Apple unveils M5 Pro and M5 Max, citing up to 4× faster LLM prompt processing than M4 Pro and M4 Max

New neural engine handles 48 trillion operations per second, targeting on-device LLMs like GPT-4o.

Deep Dive

Apple has officially announced the M5 Pro and M5 Max, the next evolution in its Apple Silicon lineup, with a primary focus on dramatically accelerating on-device artificial intelligence workloads. The company cites up to a 4x improvement in Large Language Model (LLM) prompt processing speed compared to the previous-generation M4 Pro and M4 Max chips. This leap is powered by a completely redesigned Neural Engine, now capable of 48 TOPS (trillion operations per second), and enhanced CPU and GPU cores optimized for AI matrix operations. The announcement positions Apple's high-end Macs as premier platforms for developers and professionals working with local AI models, directly competing with AI-accelerated PCs from NVIDIA and Qualcomm.
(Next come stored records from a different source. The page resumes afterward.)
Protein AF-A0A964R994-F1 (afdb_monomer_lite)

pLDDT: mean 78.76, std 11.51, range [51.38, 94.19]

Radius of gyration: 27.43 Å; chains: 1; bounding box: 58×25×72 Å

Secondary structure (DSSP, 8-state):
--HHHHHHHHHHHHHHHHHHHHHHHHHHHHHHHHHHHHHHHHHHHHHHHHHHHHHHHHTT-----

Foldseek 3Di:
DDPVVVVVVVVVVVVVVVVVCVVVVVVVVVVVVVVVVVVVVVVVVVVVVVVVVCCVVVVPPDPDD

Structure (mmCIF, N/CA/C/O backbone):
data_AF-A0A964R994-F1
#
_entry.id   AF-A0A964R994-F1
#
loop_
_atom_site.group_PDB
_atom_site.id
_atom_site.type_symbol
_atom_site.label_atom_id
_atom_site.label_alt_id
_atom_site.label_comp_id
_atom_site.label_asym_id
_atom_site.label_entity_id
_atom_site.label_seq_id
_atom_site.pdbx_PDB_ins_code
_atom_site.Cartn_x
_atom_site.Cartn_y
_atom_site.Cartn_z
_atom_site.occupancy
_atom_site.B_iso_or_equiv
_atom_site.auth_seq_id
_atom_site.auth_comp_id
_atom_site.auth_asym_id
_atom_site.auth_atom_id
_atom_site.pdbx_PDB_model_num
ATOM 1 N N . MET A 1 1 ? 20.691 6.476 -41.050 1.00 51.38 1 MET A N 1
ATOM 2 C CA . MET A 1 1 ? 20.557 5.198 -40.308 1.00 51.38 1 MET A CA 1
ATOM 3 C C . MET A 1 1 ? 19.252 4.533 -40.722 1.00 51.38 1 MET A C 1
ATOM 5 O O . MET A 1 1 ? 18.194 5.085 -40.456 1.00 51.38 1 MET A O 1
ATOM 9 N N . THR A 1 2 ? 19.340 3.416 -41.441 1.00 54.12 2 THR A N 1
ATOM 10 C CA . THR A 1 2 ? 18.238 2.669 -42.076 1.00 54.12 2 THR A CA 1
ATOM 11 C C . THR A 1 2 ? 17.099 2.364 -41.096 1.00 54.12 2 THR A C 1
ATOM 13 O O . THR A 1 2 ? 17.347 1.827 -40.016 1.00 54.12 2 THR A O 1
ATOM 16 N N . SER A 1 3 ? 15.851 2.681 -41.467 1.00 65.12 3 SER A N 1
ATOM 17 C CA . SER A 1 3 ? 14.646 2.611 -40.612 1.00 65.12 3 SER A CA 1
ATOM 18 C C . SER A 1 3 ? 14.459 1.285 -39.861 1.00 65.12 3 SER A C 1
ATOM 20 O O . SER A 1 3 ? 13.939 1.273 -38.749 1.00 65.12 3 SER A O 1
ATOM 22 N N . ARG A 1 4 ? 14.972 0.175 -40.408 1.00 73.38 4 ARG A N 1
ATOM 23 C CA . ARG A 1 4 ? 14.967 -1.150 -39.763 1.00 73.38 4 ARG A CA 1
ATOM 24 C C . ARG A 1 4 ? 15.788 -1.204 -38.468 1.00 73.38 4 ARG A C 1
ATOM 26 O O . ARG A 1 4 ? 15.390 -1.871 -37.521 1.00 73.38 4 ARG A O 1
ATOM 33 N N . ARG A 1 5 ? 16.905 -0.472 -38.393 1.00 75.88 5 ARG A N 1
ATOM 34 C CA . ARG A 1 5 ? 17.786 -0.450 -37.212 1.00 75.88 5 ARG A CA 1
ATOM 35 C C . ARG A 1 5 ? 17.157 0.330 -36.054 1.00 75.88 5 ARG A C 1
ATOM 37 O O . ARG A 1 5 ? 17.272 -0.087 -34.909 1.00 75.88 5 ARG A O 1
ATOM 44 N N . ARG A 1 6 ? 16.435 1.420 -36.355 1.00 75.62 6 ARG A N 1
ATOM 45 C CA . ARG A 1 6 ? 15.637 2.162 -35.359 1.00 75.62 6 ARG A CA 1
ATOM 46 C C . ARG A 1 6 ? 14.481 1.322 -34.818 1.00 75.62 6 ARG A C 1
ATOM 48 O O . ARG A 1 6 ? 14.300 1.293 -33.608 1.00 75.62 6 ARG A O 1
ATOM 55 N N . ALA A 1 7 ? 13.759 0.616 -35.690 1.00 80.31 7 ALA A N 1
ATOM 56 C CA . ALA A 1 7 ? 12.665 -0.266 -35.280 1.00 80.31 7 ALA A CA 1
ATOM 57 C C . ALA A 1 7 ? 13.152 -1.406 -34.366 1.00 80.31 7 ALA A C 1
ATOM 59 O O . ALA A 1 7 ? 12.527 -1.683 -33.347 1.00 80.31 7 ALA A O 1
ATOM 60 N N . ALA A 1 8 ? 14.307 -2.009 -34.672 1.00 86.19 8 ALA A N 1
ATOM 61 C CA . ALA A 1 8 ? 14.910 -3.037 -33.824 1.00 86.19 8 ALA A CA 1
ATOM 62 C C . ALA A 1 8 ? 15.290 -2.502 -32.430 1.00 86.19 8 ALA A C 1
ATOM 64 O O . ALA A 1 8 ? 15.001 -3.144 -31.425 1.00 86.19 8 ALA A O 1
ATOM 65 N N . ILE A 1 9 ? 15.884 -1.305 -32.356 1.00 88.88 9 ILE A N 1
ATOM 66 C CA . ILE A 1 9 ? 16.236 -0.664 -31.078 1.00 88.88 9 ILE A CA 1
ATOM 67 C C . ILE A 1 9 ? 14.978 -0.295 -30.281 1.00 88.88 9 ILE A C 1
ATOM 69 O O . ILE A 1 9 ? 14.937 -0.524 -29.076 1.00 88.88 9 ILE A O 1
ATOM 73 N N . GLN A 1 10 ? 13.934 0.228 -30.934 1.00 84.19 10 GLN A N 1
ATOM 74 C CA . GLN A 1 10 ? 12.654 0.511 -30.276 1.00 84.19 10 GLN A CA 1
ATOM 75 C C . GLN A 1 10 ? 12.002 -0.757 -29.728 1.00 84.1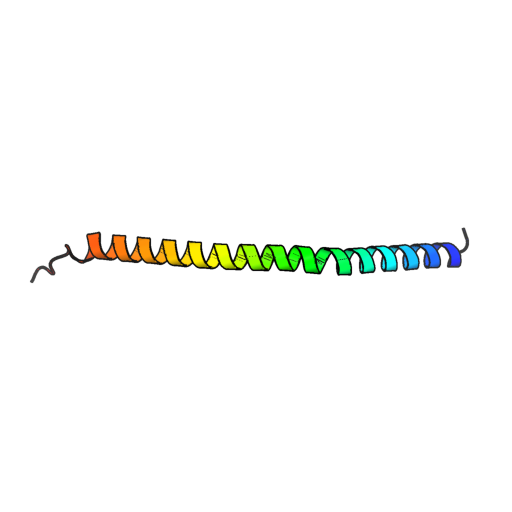9 10 GLN A C 1
ATOM 77 O O . GLN A 1 10 ? 11.565 -0.749 -28.581 1.00 84.19 10 GLN A O 1
ATOM 82 N N . GLY A 1 11 ? 11.982 -1.843 -30.506 1.00 90.12 11 GLY A N 1
ATOM 83 C CA . GLY A 1 11 ? 11.468 -3.134 -30.052 1.00 90.12 11 GLY A CA 1
ATOM 84 C C . GLY A 1 11 ? 12.247 -3.676 -28.853 1.00 90.12 11 GLY A C 1
ATOM 85 O O . GLY A 1 11 ? 11.647 -4.143 -27.890 1.00 90.12 11 GLY A O 1
ATOM 86 N N . LEU A 1 12 ? 13.574 -3.537 -28.866 1.00 91.69 12 LEU A N 1
ATOM 87 C CA . LEU A 1 12 ? 14.431 -3.966 -27.764 1.00 91.69 12 LEU A CA 1
ATOM 88 C C . LEU A 1 12 ? 14.227 -3.113 -26.501 1.00 91.69 12 LEU A C 1
ATOM 90 O O . LEU A 1 12 ? 14.137 -3.663 -25.407 1.00 91.69 12 LEU A O 1
ATOM 94 N N . CYS A 1 13 ? 14.067 -1.793 -26.643 1.00 91.06 13 CYS A N 1
ATOM 95 C CA . CYS A 1 13 ? 13.687 -0.909 -25.537 1.00 91.06 13 CYS A CA 1
ATOM 96 C C . CYS A 1 13 ? 12.312 -1.265 -24.966 1.00 91.06 13 CYS A C 1
ATOM 98 O O . CYS A 1 13 ? 12.163 -1.353 -23.752 1.00 91.06 13 CYS A O 1
ATOM 100 N N . LEU A 1 14 ? 11.314 -1.497 -25.821 1.00 90.12 14 LEU A N 1
ATOM 101 C CA . LEU A 1 14 ? 9.972 -1.904 -25.399 1.00 90.12 14 LEU A CA 1
ATOM 102 C C . LEU A 1 14 ? 9.999 -3.233 -24.642 1.00 90.12 14 LEU A C 1
ATOM 104 O O . LEU A 1 14 ? 9.388 -3.342 -23.582 1.00 90.12 14 LEU A O 1
ATOM 108 N N . ALA A 1 15 ? 10.750 -4.217 -25.138 1.00 91.31 15 ALA A N 1
ATOM 109 C CA . ALA A 1 15 ? 10.920 -5.498 -24.463 1.00 91.31 15 ALA A CA 1
ATOM 110 C C . ALA A 1 15 ? 11.630 -5.341 -23.108 1.00 91.31 15 ALA A C 1
ATOM 112 O O . ALA A 1 15 ? 11.187 -5.914 -22.114 1.00 91.31 15 ALA A O 1
ATOM 113 N N . ALA A 1 16 ? 12.686 -4.526 -23.043 1.00 91.88 16 ALA A N 1
ATOM 114 C CA . ALA A 1 16 ? 13.414 -4.255 -21.807 1.00 91.88 16 ALA A CA 1
ATOM 115 C C . ALA A 1 16 ? 12.534 -3.551 -20.760 1.00 91.88 16 ALA A C 1
ATOM 117 O O . ALA A 1 16 ? 12.495 -3.975 -19.606 1.00 91.88 16 ALA A O 1
ATOM 118 N N . VAL A 1 17 ? 11.779 -2.524 -21.162 1.00 89.69 17 VAL A N 1
ATOM 119 C CA . VAL A 1 17 ? 10.841 -1.811 -20.279 1.00 89.69 17 VAL A CA 1
ATOM 120 C C . VAL A 1 17 ? 9.701 -2.728 -19.839 1.00 89.69 17 VAL A C 1
ATOM 122 O O . VAL A 1 17 ? 9.347 -2.731 -18.663 1.00 89.69 17 VAL A O 1
ATOM 125 N N . GLY A 1 18 ? 9.160 -3.547 -20.744 1.00 87.31 18 GLY A N 1
ATOM 126 C CA . GLY A 1 18 ? 8.116 -4.522 -20.428 1.00 87.31 18 GLY A CA 1
ATOM 127 C C . GLY A 1 18 ? 8.577 -5.555 -19.400 1.00 87.31 18 GLY A C 1
ATOM 128 O O . GLY A 1 18 ? 7.893 -5.779 -18.403 1.00 87.31 18 GLY A O 1
ATOM 129 N N . LEU A 1 19 ? 9.770 -6.126 -19.584 1.00 87.94 19 LEU A N 1
ATOM 130 C CA . LEU A 1 19 ? 10.378 -7.050 -18.620 1.00 87.94 19 LEU A CA 1
ATOM 131 C C . LEU A 1 19 ? 10.654 -6.373 -17.276 1.00 87.94 19 LEU A C 1
ATOM 133 O O . LEU A 1 19 ? 10.371 -6.952 -16.227 1.00 87.94 19 LEU A O 1
ATOM 137 N N . MET A 1 20 ? 11.158 -5.138 -17.299 1.00 86.50 20 MET A N 1
ATOM 138 C CA . MET A 1 20 ? 11.394 -4.355 -16.089 1.00 86.50 20 MET A CA 1
ATOM 139 C C . MET A 1 20 ? 10.090 -4.101 -15.328 1.00 86.50 20 MET A C 1
ATOM 141 O O . MET A 1 20 ? 10.053 -4.303 -14.115 1.00 86.50 20 MET A O 1
ATOM 145 N N . LEU A 1 21 ? 9.006 -3.743 -16.026 1.00 80.62 21 LEU A N 1
ATOM 146 C CA . LEU A 1 21 ? 7.684 -3.599 -15.422 1.00 80.62 21 LEU A CA 1
ATOM 147 C C . LEU A 1 21 ? 7.227 -4.918 -14.802 1.00 80.62 21 LEU A C 1
ATOM 149 O O . LEU A 1 21 ? 6.931 -4.934 -13.615 1.00 80.62 21 LEU A O 1
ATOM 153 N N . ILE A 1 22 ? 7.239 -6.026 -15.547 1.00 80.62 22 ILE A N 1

The technical upgrades extend beyond raw TOPS. Apple has implemented a larger, more efficient memory subsystem and new machine learning accelerators within the CPU to handle inference tasks for models like Meta's Llama 3 and OpenAI's GPT-4o more efficiently. This performance boost means complex AI tasks—such as generating code, editing video with AI-powered tools, or running local chatbots—can be completed in a fraction of the time, all while maintaining user privacy by keeping data on the device. The M5 Pro and M5 Max are expected to debut in upcoming MacBook Pro and Mac Studio models this fall, signaling Apple's deep commitment to making the Mac a powerhouse for the burgeoning era of generative AI.

Key Points
  • Next-gen Neural Engine delivers 48 TOPS, a major leap from the M4's 38 TOPS.
  • Claims up to 4x faster LLM prompt processing vs. M4 Pro/Max for models like GPT-4o.
  • Targets on-device AI to reduce cloud dependency, enhancing speed and privacy for Mac pros.

Why It Matters

Enables professional-grade, private AI work directly on Macs, challenging cloud-dependent workflows and AI PC rivals.